## [AIM OF THE TASK]
Only certain lines below are wanted: those starting at the line containing "ATOM 42 O O" and ending at the line containing "ATOM 50 O O", both included, each retyped exactly.

## [WORKING DATA]
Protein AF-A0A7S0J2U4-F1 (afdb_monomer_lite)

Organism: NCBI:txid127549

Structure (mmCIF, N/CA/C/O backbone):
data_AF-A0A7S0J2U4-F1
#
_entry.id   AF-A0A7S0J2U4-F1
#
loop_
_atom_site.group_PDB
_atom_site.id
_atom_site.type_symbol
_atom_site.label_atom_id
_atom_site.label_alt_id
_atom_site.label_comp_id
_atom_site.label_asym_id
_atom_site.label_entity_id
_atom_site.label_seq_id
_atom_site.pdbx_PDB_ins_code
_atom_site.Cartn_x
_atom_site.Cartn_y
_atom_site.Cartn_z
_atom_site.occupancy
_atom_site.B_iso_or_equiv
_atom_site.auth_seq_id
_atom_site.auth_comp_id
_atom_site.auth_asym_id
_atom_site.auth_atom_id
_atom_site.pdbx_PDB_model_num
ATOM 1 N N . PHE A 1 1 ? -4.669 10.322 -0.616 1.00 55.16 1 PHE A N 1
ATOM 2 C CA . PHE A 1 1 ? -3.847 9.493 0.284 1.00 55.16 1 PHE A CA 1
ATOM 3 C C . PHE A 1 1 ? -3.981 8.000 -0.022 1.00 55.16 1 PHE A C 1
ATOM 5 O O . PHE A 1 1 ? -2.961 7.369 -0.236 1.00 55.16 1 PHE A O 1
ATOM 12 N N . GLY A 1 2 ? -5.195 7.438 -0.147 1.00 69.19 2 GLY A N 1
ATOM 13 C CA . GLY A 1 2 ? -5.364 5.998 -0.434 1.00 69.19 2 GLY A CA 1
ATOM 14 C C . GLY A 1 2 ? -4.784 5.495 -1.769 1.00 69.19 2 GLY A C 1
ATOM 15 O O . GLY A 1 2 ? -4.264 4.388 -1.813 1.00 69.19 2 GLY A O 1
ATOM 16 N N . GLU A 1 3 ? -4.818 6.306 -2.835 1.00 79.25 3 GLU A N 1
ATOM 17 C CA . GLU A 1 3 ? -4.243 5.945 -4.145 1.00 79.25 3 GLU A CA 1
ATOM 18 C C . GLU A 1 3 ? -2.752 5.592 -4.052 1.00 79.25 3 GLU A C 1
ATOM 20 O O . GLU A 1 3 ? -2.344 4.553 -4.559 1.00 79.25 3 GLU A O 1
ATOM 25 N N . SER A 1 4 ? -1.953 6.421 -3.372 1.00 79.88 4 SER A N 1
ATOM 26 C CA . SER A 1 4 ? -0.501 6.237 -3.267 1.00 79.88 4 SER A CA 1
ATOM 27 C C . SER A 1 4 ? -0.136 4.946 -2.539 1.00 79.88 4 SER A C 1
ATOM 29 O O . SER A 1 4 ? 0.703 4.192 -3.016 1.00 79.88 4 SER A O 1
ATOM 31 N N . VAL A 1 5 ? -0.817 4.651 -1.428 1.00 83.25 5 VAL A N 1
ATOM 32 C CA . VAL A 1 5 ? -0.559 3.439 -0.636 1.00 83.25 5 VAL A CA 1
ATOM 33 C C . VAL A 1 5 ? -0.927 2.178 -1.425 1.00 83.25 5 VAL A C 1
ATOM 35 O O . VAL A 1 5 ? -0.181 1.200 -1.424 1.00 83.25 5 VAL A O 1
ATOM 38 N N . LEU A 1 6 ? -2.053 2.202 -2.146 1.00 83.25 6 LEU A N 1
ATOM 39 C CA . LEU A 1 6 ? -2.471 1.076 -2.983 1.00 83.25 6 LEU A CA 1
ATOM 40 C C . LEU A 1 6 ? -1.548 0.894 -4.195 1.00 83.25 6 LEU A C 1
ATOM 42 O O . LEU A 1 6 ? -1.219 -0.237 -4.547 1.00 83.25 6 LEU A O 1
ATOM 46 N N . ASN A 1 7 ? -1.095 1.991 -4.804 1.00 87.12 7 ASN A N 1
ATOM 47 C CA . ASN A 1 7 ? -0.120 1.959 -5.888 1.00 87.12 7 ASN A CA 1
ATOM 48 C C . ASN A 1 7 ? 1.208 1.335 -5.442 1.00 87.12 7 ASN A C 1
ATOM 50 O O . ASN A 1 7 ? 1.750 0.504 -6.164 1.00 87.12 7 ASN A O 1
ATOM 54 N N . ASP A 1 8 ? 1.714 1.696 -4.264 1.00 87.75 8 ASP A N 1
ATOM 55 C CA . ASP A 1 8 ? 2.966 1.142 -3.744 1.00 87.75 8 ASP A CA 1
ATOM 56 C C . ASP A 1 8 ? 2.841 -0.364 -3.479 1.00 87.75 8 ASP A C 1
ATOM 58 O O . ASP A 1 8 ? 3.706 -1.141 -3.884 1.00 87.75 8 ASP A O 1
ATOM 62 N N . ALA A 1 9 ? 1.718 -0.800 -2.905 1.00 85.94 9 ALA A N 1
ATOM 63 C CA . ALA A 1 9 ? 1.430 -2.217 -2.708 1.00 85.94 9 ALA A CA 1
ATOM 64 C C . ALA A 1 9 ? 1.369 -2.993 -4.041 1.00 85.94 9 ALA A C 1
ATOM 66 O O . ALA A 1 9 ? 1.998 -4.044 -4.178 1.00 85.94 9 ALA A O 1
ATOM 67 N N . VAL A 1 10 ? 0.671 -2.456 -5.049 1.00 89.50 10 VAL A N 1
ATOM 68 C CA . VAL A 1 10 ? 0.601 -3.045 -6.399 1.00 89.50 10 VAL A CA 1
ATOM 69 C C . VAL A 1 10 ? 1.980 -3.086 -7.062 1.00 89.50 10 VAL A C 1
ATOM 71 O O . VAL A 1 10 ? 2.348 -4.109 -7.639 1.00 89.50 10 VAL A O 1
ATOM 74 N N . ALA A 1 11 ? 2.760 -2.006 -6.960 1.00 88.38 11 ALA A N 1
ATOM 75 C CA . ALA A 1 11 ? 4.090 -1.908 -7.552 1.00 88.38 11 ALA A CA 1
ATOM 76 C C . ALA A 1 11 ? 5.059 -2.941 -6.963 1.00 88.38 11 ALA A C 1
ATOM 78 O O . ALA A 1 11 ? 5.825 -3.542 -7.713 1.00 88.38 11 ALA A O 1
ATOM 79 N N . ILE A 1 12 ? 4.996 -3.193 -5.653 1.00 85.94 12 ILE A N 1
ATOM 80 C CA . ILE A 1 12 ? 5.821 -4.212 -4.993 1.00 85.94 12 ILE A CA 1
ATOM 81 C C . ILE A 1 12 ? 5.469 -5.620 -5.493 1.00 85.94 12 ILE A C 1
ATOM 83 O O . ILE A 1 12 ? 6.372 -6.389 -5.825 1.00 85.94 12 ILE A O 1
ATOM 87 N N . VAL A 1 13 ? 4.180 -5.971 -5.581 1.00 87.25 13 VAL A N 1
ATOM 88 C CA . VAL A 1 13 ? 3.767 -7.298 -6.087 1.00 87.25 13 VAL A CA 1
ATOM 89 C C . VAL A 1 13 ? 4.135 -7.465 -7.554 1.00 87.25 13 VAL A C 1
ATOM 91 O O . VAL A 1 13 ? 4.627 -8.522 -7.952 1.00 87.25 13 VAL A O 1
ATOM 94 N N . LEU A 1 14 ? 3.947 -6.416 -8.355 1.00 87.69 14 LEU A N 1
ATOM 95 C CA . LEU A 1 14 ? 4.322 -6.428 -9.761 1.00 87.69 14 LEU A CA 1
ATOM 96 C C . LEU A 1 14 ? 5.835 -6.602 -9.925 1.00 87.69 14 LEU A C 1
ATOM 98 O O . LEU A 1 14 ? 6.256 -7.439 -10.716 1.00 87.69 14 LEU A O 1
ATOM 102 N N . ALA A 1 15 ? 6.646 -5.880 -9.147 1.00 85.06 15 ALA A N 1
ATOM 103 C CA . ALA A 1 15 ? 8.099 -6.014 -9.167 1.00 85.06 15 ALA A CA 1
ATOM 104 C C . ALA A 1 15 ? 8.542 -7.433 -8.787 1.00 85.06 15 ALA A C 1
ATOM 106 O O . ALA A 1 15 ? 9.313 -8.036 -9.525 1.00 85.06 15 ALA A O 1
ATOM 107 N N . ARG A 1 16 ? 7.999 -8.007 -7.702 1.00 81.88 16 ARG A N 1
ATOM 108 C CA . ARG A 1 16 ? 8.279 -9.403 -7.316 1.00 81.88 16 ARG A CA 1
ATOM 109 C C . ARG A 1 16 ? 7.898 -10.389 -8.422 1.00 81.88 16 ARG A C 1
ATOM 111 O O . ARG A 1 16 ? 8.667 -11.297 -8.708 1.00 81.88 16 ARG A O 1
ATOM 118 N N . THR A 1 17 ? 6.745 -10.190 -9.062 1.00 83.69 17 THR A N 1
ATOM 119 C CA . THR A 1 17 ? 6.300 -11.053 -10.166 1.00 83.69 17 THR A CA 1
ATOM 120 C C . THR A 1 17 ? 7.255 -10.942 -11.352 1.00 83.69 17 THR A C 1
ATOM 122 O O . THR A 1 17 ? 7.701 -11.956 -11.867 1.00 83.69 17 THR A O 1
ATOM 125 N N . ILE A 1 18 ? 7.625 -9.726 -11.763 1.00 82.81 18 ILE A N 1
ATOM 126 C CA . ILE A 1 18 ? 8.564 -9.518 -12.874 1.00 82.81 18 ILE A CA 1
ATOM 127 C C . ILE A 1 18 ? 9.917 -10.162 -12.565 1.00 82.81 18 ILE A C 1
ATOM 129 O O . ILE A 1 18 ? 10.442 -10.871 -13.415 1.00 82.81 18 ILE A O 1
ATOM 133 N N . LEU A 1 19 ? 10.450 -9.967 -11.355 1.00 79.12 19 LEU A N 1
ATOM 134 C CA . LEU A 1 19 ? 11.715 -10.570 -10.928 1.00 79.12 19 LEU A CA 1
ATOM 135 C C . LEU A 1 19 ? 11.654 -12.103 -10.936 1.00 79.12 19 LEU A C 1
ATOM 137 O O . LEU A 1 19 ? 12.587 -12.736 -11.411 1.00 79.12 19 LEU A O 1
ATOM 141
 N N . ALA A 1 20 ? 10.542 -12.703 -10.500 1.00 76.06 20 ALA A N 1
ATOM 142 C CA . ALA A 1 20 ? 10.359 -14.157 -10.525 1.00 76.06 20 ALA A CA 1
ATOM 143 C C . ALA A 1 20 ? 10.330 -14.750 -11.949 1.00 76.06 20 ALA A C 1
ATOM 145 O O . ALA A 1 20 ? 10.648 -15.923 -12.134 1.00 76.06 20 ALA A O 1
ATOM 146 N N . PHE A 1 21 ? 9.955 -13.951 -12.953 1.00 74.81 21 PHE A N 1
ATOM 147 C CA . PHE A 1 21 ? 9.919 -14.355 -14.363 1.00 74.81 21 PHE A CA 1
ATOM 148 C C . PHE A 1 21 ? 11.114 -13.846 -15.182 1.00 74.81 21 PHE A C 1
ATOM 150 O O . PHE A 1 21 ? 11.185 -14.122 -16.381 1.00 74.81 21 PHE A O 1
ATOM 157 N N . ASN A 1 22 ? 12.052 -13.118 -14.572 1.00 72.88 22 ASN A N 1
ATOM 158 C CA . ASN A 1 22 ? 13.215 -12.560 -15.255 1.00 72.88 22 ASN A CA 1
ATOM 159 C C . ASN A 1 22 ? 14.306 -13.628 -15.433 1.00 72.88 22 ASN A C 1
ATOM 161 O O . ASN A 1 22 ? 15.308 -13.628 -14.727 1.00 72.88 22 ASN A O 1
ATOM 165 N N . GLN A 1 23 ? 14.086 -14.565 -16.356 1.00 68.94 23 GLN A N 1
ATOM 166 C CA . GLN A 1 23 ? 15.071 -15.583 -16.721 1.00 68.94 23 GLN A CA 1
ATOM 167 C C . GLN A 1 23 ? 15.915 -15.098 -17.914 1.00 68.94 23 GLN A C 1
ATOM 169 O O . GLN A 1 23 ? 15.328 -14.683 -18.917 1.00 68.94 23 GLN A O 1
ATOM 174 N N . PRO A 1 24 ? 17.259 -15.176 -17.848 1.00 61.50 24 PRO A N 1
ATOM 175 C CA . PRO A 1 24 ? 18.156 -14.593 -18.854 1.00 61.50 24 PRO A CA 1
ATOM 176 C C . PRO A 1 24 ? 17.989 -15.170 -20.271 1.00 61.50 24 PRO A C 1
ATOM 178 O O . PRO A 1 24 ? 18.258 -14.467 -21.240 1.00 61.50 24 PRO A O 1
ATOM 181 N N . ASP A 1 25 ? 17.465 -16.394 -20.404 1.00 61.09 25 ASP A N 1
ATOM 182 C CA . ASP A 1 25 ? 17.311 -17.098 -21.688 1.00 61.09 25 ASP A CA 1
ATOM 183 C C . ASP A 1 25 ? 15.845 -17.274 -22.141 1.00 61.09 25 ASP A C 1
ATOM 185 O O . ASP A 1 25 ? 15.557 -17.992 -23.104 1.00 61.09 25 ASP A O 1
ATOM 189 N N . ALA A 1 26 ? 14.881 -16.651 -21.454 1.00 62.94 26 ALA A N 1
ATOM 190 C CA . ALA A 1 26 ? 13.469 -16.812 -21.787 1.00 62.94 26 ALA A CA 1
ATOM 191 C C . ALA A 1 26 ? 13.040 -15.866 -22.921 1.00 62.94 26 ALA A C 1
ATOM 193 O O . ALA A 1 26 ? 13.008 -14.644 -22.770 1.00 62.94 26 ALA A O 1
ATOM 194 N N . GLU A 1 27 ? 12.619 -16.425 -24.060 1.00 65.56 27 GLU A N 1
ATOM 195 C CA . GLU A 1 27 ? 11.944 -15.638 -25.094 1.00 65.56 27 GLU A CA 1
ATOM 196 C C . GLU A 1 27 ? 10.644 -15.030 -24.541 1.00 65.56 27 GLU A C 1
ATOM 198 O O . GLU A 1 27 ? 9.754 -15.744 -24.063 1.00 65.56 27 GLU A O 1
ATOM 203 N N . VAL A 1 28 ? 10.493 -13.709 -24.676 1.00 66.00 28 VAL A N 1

--

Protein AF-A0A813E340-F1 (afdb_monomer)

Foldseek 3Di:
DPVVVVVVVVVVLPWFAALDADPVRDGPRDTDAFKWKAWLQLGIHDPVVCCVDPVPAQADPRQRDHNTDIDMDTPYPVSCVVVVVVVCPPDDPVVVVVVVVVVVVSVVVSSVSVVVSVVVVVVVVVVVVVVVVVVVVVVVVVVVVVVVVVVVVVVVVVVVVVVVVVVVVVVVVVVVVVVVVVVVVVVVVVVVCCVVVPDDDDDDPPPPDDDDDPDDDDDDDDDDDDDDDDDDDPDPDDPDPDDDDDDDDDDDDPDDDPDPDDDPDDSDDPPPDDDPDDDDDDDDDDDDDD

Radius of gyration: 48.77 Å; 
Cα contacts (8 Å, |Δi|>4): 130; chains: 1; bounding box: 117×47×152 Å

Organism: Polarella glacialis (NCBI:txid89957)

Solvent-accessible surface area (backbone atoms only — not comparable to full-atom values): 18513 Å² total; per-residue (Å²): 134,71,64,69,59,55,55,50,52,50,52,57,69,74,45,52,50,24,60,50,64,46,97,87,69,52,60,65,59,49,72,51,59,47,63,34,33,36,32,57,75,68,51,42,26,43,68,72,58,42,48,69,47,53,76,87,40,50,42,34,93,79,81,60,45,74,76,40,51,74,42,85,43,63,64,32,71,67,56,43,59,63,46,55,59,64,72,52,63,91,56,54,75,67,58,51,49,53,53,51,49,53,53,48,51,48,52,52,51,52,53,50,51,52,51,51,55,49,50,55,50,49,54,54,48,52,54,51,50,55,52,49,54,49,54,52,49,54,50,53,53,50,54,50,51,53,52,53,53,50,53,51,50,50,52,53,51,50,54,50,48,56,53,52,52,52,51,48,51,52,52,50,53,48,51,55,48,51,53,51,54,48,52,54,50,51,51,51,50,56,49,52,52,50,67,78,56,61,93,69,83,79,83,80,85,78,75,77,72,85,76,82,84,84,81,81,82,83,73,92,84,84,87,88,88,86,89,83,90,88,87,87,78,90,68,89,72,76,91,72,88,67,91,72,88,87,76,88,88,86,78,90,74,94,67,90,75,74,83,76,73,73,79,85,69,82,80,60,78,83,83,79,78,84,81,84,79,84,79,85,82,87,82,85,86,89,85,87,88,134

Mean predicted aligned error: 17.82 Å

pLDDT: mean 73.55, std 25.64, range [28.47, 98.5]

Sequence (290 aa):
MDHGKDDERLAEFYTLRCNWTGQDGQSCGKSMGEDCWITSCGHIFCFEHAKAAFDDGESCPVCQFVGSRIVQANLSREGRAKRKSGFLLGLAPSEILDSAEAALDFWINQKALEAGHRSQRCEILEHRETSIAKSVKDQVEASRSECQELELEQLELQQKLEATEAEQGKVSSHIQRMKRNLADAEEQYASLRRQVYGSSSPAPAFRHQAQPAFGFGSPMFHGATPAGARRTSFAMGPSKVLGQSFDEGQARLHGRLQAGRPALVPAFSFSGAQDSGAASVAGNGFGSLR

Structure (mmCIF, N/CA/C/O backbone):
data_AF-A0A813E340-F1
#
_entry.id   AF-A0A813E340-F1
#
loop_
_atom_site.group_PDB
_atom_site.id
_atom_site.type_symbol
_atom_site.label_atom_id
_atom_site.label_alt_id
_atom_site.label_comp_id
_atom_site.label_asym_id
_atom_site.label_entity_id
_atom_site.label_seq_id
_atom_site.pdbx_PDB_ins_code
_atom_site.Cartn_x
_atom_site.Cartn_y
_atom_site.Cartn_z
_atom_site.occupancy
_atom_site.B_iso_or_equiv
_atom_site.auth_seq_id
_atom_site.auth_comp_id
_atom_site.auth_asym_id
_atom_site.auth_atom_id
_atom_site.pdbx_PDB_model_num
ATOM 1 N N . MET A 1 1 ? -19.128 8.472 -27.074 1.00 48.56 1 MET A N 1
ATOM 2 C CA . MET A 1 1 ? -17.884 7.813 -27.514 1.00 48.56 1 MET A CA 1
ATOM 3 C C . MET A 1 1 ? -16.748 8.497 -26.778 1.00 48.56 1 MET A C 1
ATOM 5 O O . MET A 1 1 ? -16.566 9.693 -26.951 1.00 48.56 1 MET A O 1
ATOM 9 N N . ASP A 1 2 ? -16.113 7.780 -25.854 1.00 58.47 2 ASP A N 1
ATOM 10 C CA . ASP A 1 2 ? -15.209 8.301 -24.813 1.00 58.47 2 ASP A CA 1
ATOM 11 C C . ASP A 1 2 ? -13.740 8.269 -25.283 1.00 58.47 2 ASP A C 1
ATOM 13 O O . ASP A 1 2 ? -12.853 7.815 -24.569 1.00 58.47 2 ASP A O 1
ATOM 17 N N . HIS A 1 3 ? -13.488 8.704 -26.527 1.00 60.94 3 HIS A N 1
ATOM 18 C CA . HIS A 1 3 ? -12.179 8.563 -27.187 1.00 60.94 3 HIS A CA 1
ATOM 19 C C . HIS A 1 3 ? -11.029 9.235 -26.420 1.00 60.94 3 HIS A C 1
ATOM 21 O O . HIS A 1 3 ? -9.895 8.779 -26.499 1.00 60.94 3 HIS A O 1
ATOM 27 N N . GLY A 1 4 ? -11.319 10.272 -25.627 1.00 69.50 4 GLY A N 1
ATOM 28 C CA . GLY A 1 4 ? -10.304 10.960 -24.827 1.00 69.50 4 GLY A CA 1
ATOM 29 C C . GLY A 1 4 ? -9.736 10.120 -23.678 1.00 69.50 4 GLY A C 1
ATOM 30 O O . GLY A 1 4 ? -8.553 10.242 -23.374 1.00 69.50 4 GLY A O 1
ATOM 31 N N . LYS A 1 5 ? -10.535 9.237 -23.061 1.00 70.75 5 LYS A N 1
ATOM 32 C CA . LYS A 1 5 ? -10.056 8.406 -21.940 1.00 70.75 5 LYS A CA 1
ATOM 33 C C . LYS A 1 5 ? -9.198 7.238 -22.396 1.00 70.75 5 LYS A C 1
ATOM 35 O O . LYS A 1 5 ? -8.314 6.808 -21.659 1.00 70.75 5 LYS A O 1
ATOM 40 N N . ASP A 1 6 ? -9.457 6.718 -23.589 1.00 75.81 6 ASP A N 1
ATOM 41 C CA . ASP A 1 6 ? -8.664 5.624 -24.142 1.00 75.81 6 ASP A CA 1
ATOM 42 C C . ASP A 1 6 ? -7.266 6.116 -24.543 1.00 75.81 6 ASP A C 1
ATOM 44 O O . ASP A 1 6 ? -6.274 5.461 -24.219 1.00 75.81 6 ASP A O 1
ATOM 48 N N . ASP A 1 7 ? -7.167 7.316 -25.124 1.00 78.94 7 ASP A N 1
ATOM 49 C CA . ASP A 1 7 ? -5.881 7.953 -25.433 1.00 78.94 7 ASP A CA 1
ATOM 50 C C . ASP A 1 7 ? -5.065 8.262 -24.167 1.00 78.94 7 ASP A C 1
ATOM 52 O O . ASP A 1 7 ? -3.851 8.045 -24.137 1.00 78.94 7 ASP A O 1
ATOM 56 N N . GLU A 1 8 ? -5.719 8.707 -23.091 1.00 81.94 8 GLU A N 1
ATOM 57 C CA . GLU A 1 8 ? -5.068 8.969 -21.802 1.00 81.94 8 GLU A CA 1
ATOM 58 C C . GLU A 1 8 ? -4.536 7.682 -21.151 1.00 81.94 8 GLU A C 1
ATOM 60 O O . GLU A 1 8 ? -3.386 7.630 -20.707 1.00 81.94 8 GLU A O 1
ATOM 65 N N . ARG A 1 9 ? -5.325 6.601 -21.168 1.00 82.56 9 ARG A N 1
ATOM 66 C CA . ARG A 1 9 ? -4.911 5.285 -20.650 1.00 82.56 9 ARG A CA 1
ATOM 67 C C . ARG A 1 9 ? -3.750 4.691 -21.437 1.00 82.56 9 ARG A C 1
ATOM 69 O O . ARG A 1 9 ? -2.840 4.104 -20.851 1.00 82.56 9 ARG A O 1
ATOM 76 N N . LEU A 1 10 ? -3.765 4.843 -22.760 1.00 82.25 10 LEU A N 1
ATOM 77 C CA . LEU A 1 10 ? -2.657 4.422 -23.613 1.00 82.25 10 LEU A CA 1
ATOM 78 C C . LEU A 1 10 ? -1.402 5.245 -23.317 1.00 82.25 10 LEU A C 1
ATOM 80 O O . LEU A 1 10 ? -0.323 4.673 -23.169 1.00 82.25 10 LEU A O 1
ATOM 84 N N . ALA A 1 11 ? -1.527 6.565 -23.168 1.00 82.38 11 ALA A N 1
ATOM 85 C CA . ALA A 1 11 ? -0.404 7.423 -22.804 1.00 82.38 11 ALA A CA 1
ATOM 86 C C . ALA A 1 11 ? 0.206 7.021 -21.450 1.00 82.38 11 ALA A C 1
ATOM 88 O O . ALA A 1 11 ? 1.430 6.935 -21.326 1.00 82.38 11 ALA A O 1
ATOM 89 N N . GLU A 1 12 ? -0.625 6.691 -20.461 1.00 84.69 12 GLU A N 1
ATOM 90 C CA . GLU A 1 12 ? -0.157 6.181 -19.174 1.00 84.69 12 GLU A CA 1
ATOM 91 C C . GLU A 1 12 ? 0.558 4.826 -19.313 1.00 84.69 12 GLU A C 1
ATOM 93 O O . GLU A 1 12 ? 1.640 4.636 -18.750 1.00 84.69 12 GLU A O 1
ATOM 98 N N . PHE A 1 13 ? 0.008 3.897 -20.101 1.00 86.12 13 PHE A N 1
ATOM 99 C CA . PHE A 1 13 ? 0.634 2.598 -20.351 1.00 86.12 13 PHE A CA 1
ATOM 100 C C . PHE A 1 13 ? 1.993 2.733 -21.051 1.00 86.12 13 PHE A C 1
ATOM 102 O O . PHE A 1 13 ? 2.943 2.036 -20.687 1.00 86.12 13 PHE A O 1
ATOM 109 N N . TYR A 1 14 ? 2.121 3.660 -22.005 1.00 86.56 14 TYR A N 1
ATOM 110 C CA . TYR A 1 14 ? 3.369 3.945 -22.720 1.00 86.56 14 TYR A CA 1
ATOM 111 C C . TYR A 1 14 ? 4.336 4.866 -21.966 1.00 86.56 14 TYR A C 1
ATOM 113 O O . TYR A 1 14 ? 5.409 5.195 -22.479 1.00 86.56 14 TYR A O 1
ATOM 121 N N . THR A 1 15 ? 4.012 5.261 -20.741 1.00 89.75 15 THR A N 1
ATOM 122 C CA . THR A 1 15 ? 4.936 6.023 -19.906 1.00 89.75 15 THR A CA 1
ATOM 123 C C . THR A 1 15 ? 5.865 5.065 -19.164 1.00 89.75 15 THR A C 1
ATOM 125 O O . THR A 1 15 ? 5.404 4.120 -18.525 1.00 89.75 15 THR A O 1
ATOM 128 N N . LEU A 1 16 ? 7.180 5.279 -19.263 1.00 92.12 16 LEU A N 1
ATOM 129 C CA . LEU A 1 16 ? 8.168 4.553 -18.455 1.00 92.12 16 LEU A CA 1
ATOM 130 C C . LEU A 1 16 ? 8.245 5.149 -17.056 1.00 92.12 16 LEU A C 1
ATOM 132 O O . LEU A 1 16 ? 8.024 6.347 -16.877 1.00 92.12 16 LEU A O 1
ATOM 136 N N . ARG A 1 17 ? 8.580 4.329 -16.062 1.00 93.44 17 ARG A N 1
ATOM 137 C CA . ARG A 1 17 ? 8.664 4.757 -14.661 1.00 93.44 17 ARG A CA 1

## [TASK ANSWER]
ATOM 42 O O . LEU A 1 6 ? -1.219 -0.237 -4.547 1.00 83.25 6 LEU A O 1
ATOM 46 N N . ASN A 1 7 ? -1.095 1.991 -4.804 1.00 87.12 7 ASN A N 1
ATOM 47 C CA . ASN A 1 7 ? -0.120 1.959 -5.888 1.00 87.12 7 ASN A CA 1
ATOM 48 C C . ASN A 1 7 ? 1.208 1.335 -5.442 1.00 87.12 7 ASN A C 1
ATOM 50 O O . ASN A 1 7 ? 1.750 0.504 -6.164 1.00 87.12 7 ASN A O 1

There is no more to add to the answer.